[Recorded data Boundary: Start]

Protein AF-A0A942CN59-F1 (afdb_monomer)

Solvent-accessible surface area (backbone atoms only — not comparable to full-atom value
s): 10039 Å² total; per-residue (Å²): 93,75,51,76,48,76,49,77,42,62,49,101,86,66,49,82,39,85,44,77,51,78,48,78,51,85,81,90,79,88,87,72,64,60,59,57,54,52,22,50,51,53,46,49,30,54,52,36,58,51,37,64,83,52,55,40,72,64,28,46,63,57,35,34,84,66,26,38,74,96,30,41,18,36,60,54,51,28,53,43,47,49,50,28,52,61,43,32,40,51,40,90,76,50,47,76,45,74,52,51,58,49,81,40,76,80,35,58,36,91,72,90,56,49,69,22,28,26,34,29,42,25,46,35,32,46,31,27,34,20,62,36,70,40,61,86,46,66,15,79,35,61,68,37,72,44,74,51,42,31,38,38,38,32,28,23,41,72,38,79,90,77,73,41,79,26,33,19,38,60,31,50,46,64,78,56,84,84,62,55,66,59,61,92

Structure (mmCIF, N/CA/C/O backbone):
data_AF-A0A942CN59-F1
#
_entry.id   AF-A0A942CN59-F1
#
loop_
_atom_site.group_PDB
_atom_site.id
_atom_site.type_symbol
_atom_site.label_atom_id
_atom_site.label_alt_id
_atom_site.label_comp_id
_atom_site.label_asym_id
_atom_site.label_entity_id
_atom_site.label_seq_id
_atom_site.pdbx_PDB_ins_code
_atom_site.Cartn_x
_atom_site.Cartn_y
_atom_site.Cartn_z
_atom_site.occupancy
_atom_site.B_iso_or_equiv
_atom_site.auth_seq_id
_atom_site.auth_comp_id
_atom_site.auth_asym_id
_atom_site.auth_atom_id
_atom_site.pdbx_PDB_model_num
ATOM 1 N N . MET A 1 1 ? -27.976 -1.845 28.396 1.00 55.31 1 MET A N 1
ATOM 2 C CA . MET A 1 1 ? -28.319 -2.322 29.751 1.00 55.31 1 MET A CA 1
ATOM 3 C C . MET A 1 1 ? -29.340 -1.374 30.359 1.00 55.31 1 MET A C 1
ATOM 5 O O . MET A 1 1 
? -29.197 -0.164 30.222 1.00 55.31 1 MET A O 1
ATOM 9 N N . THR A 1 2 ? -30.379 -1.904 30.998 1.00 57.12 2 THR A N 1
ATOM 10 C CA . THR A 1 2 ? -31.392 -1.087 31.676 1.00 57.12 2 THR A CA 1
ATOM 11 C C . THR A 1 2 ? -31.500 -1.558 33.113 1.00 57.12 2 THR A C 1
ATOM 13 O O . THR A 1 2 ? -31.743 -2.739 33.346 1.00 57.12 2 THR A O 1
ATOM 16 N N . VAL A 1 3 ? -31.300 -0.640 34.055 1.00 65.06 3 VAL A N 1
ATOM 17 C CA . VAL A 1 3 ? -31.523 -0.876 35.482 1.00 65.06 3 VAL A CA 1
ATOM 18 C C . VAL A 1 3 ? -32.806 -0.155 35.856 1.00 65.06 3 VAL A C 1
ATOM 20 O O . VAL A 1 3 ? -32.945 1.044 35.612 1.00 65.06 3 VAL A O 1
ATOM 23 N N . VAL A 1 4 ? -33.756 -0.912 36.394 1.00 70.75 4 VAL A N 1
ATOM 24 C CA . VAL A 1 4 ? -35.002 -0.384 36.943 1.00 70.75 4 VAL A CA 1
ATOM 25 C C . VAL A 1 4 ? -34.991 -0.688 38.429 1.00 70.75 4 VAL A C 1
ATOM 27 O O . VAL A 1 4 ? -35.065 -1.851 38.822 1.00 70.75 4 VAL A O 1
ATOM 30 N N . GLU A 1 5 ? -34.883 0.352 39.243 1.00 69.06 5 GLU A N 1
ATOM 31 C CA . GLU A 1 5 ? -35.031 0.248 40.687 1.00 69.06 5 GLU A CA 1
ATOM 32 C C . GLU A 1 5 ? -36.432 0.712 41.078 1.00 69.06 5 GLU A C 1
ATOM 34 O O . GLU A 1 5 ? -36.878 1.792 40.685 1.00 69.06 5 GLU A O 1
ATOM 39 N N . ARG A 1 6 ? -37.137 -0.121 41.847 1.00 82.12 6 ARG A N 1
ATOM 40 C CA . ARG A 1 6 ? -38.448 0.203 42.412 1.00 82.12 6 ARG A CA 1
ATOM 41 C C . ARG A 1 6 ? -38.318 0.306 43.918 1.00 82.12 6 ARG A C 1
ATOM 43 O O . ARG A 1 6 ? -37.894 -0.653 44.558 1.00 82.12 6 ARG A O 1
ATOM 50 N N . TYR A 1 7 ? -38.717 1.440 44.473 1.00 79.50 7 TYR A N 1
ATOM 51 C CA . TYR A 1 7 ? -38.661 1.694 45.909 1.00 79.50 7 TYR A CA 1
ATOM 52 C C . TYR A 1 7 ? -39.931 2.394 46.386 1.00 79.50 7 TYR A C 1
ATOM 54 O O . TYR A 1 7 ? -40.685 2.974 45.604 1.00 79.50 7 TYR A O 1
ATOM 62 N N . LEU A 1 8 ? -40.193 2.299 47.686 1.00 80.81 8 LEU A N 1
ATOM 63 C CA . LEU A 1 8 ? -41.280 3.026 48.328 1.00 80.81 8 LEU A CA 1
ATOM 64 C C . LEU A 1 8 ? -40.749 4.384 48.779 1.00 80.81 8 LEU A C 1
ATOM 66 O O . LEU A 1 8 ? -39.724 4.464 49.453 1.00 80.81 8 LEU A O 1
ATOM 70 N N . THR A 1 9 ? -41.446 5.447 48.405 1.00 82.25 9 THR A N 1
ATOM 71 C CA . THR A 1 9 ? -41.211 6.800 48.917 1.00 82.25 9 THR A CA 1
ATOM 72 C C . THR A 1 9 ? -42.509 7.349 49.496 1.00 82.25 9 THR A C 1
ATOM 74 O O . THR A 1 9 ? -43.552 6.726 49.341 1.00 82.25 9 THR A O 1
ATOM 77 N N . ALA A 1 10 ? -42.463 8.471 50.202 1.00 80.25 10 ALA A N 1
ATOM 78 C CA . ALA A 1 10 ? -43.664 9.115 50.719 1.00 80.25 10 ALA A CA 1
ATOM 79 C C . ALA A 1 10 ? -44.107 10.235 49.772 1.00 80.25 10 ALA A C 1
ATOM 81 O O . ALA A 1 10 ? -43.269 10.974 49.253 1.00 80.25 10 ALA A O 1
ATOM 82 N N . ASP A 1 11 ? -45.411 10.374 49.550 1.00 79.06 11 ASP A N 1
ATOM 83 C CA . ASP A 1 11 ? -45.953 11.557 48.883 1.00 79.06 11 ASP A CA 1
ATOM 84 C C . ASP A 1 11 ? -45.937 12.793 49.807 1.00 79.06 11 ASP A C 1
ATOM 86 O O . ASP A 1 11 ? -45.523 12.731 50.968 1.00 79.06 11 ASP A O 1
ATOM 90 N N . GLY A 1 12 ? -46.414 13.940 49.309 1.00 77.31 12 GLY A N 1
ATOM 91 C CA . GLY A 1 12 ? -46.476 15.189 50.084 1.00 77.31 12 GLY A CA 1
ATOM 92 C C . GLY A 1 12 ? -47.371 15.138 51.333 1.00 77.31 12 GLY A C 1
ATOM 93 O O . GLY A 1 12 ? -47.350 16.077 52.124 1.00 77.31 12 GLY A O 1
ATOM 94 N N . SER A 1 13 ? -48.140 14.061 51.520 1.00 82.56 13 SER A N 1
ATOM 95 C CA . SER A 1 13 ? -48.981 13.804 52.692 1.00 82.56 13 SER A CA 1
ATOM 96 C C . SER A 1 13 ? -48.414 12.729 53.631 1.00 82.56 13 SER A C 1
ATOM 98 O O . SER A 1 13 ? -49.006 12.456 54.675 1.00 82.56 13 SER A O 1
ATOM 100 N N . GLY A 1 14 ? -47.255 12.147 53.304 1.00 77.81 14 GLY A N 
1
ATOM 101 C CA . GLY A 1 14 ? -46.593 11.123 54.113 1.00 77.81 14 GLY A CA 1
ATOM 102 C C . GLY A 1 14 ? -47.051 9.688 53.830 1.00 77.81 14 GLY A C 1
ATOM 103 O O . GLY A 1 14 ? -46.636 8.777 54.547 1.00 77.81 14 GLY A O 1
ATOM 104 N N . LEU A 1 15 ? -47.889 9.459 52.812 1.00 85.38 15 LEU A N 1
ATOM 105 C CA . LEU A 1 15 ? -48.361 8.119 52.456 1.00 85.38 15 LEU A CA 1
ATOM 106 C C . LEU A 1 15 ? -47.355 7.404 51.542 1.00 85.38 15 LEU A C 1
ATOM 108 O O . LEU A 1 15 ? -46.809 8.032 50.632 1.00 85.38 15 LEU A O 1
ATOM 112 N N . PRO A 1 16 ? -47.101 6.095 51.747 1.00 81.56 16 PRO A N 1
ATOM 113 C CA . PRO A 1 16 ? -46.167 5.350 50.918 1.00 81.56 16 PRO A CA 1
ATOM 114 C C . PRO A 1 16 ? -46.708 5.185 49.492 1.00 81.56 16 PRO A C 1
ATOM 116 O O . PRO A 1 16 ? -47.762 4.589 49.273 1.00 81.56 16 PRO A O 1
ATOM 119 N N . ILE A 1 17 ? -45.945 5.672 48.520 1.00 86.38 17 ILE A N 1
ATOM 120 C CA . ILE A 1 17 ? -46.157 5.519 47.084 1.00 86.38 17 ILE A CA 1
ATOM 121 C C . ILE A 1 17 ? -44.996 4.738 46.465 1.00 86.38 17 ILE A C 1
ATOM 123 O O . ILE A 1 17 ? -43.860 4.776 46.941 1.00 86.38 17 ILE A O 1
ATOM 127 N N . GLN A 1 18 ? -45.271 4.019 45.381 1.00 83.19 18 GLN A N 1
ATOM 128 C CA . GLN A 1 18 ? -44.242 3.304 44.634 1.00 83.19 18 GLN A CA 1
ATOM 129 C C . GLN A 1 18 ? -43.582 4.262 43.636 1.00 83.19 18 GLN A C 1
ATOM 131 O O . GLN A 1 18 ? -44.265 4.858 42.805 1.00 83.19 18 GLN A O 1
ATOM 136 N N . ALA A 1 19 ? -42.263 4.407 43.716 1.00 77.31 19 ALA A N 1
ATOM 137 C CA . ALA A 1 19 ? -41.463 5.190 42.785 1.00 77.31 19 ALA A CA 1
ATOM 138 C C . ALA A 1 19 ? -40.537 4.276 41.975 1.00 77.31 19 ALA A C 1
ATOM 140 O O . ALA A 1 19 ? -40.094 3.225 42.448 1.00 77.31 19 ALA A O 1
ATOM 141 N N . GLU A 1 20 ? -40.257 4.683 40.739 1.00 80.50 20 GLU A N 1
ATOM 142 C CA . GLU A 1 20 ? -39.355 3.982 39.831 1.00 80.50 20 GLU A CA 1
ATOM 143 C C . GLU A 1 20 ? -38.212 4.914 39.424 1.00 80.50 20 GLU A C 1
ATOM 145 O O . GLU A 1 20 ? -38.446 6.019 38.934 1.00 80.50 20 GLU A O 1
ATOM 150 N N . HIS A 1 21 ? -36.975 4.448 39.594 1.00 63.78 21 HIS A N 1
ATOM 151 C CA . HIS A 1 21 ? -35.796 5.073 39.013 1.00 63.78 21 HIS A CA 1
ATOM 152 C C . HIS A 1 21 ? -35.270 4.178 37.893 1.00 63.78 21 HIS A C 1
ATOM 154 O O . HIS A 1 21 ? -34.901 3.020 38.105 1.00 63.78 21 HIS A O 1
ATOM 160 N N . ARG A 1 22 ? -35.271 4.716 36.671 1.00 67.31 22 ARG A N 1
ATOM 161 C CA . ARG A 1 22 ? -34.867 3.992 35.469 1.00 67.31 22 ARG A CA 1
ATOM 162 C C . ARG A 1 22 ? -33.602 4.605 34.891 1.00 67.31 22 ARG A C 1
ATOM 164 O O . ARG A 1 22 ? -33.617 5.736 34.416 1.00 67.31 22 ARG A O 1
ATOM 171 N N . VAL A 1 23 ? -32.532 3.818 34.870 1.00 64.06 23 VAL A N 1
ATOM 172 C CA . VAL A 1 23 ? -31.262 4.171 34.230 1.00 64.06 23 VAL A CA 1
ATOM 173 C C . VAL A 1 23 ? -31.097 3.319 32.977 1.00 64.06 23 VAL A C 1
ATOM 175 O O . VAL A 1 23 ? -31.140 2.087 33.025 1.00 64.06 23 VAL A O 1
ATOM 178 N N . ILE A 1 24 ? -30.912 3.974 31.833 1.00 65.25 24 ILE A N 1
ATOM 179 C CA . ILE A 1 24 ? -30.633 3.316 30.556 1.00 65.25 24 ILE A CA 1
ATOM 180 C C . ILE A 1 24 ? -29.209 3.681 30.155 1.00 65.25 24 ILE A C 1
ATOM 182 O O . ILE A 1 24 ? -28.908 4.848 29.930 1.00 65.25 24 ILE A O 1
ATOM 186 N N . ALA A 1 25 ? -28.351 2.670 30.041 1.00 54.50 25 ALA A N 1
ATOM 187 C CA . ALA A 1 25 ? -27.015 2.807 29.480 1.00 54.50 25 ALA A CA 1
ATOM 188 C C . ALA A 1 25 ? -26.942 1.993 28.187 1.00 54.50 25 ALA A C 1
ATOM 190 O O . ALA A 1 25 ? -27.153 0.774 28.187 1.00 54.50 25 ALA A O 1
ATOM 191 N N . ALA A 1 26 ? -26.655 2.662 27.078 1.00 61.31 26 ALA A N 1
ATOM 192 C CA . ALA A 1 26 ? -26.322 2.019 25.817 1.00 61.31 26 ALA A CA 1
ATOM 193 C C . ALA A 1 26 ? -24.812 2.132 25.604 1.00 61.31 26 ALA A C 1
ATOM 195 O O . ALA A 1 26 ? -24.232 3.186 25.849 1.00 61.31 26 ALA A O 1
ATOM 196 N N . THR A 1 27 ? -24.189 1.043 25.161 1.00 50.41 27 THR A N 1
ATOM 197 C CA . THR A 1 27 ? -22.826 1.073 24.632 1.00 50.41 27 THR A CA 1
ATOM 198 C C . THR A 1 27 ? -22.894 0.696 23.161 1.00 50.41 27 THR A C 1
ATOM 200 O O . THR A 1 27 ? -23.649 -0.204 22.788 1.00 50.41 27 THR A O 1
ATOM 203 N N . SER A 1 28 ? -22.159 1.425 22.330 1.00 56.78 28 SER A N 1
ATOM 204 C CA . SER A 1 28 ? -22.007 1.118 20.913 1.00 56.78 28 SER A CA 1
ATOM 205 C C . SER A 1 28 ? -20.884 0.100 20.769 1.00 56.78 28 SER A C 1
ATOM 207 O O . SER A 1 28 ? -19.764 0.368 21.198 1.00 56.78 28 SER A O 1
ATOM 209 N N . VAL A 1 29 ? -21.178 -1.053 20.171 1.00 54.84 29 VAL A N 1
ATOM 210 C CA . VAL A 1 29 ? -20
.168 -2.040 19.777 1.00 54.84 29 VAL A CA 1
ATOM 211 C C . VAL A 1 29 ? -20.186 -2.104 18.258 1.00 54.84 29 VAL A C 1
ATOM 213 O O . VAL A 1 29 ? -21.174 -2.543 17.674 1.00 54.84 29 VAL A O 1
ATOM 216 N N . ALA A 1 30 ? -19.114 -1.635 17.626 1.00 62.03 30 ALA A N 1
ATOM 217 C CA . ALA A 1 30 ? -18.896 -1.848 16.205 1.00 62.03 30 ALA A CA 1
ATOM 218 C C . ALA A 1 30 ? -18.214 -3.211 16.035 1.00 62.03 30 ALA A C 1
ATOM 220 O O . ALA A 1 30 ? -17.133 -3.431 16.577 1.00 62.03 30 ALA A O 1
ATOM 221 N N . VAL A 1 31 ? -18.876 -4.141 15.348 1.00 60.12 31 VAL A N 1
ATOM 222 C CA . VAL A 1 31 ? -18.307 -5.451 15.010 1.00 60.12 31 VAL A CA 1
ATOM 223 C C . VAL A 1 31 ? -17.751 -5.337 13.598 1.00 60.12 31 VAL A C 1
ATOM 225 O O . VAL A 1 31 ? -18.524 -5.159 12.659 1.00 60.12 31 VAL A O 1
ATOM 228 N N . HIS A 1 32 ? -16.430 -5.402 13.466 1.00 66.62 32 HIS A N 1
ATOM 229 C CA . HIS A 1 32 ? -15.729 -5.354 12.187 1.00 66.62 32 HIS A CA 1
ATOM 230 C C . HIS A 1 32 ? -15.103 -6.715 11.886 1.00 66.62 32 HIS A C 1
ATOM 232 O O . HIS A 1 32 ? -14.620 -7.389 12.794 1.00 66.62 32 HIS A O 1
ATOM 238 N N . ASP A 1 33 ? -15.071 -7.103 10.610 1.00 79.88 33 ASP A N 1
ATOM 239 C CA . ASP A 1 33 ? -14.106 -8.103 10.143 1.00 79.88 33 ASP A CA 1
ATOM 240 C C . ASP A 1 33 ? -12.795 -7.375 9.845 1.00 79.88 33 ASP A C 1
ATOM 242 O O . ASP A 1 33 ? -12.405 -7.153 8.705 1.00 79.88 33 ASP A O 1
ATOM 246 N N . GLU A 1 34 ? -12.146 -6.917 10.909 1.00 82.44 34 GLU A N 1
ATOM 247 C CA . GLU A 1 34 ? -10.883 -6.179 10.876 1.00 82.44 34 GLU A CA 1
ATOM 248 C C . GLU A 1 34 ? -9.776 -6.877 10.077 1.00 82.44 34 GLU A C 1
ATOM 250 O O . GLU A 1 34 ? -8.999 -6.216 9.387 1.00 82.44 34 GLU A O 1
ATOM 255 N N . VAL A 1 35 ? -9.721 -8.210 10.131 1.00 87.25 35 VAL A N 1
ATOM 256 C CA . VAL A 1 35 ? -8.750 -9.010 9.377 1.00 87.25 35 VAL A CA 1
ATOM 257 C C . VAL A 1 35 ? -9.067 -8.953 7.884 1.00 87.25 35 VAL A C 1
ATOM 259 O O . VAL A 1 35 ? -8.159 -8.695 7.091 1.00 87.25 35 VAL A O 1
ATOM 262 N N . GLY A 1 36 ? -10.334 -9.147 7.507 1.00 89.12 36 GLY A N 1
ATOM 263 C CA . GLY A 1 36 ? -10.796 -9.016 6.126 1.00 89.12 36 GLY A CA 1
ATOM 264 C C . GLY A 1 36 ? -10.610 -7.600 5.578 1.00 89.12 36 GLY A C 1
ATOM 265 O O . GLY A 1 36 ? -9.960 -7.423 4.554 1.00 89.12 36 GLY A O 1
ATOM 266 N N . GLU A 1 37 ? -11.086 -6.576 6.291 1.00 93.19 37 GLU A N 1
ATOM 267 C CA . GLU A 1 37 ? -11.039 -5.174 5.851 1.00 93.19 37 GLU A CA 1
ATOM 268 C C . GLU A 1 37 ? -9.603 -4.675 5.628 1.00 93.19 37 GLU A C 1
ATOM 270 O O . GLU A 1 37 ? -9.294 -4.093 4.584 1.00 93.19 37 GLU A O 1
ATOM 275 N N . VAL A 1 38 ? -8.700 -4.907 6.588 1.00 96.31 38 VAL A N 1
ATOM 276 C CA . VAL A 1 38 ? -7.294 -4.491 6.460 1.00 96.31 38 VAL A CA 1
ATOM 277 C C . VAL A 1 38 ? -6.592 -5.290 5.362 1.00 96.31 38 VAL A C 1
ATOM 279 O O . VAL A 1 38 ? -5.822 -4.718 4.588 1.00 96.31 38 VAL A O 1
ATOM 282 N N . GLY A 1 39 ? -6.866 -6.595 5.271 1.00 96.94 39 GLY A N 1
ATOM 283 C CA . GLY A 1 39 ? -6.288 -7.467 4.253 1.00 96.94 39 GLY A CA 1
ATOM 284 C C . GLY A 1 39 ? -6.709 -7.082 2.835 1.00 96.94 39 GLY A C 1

[Recorded data Boundary: End]

In your reply, restate exactly the lines from the start of the records above through the line holding "ATOM 20 O O", including both, and nothing else.

**Answer**
Protein AF-A0A942CN59-F1 (afdb_monomer)

Solvent-accessible surface area (backbone atoms only — not comparable to full-atom value
s): 10039 Å² total; per-residue (Å²): 93,75,51,76,48,76,49,77,42,62,49,101,86,66,49,82,39,85,44,77,51,78,48,78,51,85,81,90,79,88,87,72,64,60,59,57,54,52,22,50,51,53,46,49,30,54,52,36,58,51,37,64,83,52,55,40,72,64,28,46,63,57,35,34,84,66,26,38,74,96,30,41,18,36,60,54,51,28,53,43,47,49,50,28,52,61,43,32,40,51,40,90,76,50,47,76,45,74,52,51,58,49,81,40,76,80,35,58,36,91,72,90,56,49,69,22,28,26,34,29,42,25,46,35,32,46,31,27,34,20,62,36,70,40,61,86,46,66,15,79,35,61,68,37,72,44,74,51,42,31,38,38,38,32,28,23,41,72,38,79,90,77,73,41,79,26,33,19,38,60,31,50,46,64,78,56,84,84,62,55,66,59,61,92

Structure (mmCIF, N/CA/C/O backbone):
data_AF-A0A942CN59-F1
#
_entry.id   AF-A0A942CN59-F1
#
loop_
_atom_site.group_PDB
_atom_site.id
_atom_site.type_symbol
_atom_site.label_atom_id
_atom_site.label_alt_id
_atom_site.label_comp_id
_atom_site.label_asym_id
_atom_site.label_entity_id
_atom_site.label_seq_id
_atom_site.pdbx_PDB_ins_code
_atom_site.Cartn_x
_atom_site.Cartn_y
_atom_site.Cartn_z
_atom_site.occupancy
_atom_site.B_iso_or_equiv
_atom_site.auth_seq_id
_atom_site.auth_comp_id
_atom_site.auth_asym_id
_atom_site.auth_atom_id
_atom_site.pdbx_PDB_model_num
ATOM 1 N N . MET A 1 1 ? -27.976 -1.845 28.396 1.00 55.31 1 MET A N 1
ATOM 2 C CA . MET A 1 1 ? -28.319 -2.322 29.751 1.00 55.31 1 MET A CA 1
ATOM 3 C C . MET A 1 1 ? -29.340 -1.374 30.359 1.00 55.31 1 MET A C 1
ATOM 5 O O . MET A 1 1 
? -29.197 -0.164 30.222 1.00 55.31 1 MET A O 1
ATOM 9 N N . THR A 1 2 ? -30.379 -1.904 30.998 1.00 57.12 2 THR A N 1
ATOM 10 C CA . THR A 1 2 ? -31.392 -1.087 31.676 1.00 57.12 2 THR A CA 1
ATOM 11 C C . THR A 1 2 ? -31.500 -1.558 33.113 1.00 57.12 2 THR A C 1
ATOM 13 O O . THR A 1 2 ? -31.743 -2.739 33.346 1.00 57.12 2 THR A O 1
ATOM 16 N N . VAL A 1 3 ? -31.300 -0.640 34.055 1.00 65.06 3 VAL A N 1
ATOM 17 C CA . VAL A 1 3 ? -31.523 -0.876 35.482 1.00 65.06 3 VAL A CA 1
ATOM 18 C C . VAL A 1 3 ? -32.806 -0.155 35.856 1.00 65.06 3 VAL A C 1
ATOM 20 O O . VAL A 1 3 ? -32.945 1.044 35.612 1.00 65.06 3 VAL A O 1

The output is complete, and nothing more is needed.